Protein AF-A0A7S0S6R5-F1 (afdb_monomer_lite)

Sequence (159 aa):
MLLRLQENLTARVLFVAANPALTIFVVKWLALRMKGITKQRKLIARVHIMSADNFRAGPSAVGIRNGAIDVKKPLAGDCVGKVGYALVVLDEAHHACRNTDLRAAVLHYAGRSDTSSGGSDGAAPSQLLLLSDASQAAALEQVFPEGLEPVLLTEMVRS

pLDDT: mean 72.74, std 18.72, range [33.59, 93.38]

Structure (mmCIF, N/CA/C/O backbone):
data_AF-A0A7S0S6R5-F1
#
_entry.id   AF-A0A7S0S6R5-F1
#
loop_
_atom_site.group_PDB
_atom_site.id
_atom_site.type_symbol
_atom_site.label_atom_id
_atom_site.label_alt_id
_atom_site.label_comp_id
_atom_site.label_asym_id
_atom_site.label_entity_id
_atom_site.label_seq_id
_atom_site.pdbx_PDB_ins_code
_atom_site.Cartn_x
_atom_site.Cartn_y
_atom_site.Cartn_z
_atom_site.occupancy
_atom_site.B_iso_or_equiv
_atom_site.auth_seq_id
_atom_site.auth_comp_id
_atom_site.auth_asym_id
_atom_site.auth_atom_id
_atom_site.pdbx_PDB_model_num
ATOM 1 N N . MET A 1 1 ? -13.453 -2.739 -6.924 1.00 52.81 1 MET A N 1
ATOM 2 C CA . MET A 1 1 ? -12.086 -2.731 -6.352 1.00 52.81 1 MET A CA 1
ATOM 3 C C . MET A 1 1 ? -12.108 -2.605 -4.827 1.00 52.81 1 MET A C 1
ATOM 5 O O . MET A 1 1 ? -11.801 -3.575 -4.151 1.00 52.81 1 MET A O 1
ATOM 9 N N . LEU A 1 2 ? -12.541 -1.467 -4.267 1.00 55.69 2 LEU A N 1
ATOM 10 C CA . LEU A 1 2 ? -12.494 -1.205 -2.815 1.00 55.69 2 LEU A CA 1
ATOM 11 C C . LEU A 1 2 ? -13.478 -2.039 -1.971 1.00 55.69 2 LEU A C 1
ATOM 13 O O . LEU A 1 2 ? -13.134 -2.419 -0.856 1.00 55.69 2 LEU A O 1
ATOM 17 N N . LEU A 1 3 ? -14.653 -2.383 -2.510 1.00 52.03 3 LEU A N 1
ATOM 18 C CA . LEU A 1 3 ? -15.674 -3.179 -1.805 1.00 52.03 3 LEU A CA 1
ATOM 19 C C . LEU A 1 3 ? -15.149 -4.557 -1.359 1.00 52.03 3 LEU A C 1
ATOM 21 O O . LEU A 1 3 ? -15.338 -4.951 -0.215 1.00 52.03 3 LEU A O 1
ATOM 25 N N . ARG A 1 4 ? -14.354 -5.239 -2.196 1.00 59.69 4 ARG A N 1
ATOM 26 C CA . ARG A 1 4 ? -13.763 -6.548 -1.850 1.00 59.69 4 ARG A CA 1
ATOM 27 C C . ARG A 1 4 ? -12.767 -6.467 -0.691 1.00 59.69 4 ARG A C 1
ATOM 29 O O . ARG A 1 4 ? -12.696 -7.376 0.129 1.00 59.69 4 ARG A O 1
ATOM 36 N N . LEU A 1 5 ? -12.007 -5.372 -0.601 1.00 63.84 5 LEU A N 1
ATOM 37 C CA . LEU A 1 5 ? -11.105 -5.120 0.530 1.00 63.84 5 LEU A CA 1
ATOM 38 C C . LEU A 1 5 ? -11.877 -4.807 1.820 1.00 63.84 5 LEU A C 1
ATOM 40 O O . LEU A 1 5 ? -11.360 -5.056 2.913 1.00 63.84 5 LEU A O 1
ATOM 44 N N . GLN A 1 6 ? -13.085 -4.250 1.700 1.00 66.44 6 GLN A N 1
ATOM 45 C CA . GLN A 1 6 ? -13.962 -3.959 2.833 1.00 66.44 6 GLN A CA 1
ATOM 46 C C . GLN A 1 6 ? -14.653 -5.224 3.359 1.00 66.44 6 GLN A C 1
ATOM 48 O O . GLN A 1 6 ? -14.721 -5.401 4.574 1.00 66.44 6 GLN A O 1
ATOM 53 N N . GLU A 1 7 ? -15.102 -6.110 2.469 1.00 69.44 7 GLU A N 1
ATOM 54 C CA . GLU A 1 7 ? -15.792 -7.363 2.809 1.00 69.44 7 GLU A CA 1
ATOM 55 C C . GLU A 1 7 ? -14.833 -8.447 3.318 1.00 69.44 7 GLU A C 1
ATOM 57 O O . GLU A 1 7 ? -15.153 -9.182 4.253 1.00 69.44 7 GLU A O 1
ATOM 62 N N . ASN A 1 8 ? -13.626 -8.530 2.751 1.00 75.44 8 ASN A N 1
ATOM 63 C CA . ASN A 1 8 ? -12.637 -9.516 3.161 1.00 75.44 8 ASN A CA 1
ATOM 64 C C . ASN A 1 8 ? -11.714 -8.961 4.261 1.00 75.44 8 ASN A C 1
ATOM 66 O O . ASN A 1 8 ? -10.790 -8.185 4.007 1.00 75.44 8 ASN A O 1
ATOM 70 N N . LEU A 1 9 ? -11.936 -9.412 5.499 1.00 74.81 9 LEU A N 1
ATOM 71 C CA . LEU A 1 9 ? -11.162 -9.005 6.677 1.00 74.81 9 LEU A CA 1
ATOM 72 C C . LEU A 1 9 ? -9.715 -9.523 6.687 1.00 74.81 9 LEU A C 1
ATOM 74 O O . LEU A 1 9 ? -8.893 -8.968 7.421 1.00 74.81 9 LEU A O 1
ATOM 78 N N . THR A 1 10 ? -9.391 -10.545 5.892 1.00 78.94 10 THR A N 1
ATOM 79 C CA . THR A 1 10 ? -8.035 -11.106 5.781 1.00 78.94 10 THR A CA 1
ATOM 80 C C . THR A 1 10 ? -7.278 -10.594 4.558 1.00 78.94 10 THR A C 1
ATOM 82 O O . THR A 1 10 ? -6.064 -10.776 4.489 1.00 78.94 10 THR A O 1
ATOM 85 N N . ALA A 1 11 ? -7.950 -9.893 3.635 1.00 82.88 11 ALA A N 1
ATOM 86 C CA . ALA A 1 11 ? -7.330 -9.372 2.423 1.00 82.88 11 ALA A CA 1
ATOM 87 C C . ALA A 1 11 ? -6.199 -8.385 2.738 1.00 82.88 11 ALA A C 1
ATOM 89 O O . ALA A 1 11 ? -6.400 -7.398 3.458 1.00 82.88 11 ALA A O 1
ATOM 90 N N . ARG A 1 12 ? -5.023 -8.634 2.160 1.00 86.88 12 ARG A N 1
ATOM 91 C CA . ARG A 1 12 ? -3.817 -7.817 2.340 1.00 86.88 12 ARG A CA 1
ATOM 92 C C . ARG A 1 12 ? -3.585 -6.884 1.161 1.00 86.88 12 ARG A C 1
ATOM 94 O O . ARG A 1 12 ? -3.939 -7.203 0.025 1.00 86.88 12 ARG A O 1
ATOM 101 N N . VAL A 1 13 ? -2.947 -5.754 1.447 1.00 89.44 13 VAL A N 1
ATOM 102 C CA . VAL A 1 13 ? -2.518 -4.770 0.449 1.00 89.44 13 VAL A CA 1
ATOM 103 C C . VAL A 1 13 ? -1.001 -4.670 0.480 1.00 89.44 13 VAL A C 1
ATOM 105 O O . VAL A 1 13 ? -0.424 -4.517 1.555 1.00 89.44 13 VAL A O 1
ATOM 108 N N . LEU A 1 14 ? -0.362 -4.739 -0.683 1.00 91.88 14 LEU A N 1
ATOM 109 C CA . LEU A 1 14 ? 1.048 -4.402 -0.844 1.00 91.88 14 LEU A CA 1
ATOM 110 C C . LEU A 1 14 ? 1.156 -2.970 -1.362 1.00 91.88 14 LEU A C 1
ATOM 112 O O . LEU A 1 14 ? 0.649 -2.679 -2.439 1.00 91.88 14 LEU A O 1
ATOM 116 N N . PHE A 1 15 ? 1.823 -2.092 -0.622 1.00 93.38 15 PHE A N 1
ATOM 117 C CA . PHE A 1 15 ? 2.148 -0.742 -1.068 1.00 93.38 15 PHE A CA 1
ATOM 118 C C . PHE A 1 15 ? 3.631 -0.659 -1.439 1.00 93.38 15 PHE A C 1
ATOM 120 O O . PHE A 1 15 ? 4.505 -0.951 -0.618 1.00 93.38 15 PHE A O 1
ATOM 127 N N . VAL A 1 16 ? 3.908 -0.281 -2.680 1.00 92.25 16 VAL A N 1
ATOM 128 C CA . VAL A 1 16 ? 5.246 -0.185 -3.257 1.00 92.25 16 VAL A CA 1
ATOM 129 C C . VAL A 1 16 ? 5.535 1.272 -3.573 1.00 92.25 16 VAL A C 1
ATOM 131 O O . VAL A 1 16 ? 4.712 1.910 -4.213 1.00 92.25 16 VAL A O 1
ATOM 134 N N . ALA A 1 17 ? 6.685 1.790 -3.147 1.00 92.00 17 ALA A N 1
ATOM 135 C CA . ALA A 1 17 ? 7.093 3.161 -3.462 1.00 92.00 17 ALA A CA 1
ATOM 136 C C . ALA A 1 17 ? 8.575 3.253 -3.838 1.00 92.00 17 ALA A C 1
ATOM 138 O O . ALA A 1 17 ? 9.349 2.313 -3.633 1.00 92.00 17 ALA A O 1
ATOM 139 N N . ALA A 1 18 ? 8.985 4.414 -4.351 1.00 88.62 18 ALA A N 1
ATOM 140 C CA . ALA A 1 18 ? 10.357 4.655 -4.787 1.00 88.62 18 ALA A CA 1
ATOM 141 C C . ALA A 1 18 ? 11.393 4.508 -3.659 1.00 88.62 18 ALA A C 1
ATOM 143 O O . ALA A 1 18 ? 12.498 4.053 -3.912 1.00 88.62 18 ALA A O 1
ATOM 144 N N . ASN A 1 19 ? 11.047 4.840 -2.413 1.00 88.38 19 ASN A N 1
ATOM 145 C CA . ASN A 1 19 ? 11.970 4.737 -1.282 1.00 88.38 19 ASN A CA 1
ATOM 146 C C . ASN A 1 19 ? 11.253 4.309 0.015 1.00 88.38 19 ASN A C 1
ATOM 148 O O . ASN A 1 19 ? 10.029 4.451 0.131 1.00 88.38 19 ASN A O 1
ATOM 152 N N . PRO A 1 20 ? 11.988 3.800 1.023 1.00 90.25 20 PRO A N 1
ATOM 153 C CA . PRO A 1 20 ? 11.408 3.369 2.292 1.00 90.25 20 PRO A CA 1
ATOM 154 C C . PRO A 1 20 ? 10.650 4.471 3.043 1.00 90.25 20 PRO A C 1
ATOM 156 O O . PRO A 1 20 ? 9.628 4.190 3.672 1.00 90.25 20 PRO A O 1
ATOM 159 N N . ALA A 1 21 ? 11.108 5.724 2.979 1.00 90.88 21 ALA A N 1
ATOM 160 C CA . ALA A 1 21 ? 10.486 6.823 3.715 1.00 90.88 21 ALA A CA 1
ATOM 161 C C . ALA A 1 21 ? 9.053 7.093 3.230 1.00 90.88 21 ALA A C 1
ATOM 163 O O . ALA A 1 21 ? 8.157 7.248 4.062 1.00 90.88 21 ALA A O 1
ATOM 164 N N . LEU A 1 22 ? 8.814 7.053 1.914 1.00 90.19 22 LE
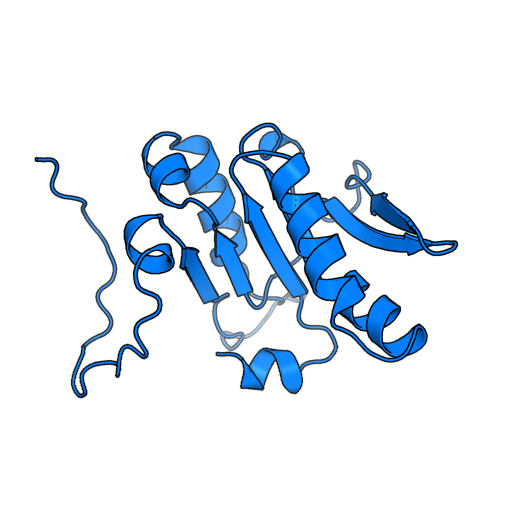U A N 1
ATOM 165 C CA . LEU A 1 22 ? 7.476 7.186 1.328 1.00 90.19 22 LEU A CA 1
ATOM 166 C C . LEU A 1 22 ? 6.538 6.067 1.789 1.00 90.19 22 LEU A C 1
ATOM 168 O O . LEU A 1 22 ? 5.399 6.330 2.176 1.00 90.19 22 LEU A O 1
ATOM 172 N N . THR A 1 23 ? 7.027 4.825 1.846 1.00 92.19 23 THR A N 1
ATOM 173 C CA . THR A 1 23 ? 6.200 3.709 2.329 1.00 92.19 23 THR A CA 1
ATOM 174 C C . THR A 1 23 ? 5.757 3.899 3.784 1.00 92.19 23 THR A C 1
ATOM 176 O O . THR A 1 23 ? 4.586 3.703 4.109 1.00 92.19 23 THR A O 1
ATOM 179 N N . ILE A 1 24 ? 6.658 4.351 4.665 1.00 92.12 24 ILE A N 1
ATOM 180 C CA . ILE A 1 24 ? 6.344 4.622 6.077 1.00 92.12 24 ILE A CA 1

### GOAL OF THE EXERCISE
Please reproduce the line containing "ATOM 174 C C" and each line after it to the end of the listing, exactly, with nothing added or left out.

### RESPONSE TO THE TASK
ATOM 174 C C . THR A 1 23 ? 5.757 3.899 3.784 1.00 92.19 23 THR A C 1
ATOM 176 O O . THR A 1 23 ? 4.586 3.703 4.109 1.00 92.19 23 THR A O 1
ATOM 179 N N . ILE A 1 24 ? 6.658 4.351 4.665 1.00 92.12 24 ILE A N 1
ATOM 180 C CA . ILE A 1 24 ? 6.344 4.622 6.077 1.00 92.12 24 ILE A CA 1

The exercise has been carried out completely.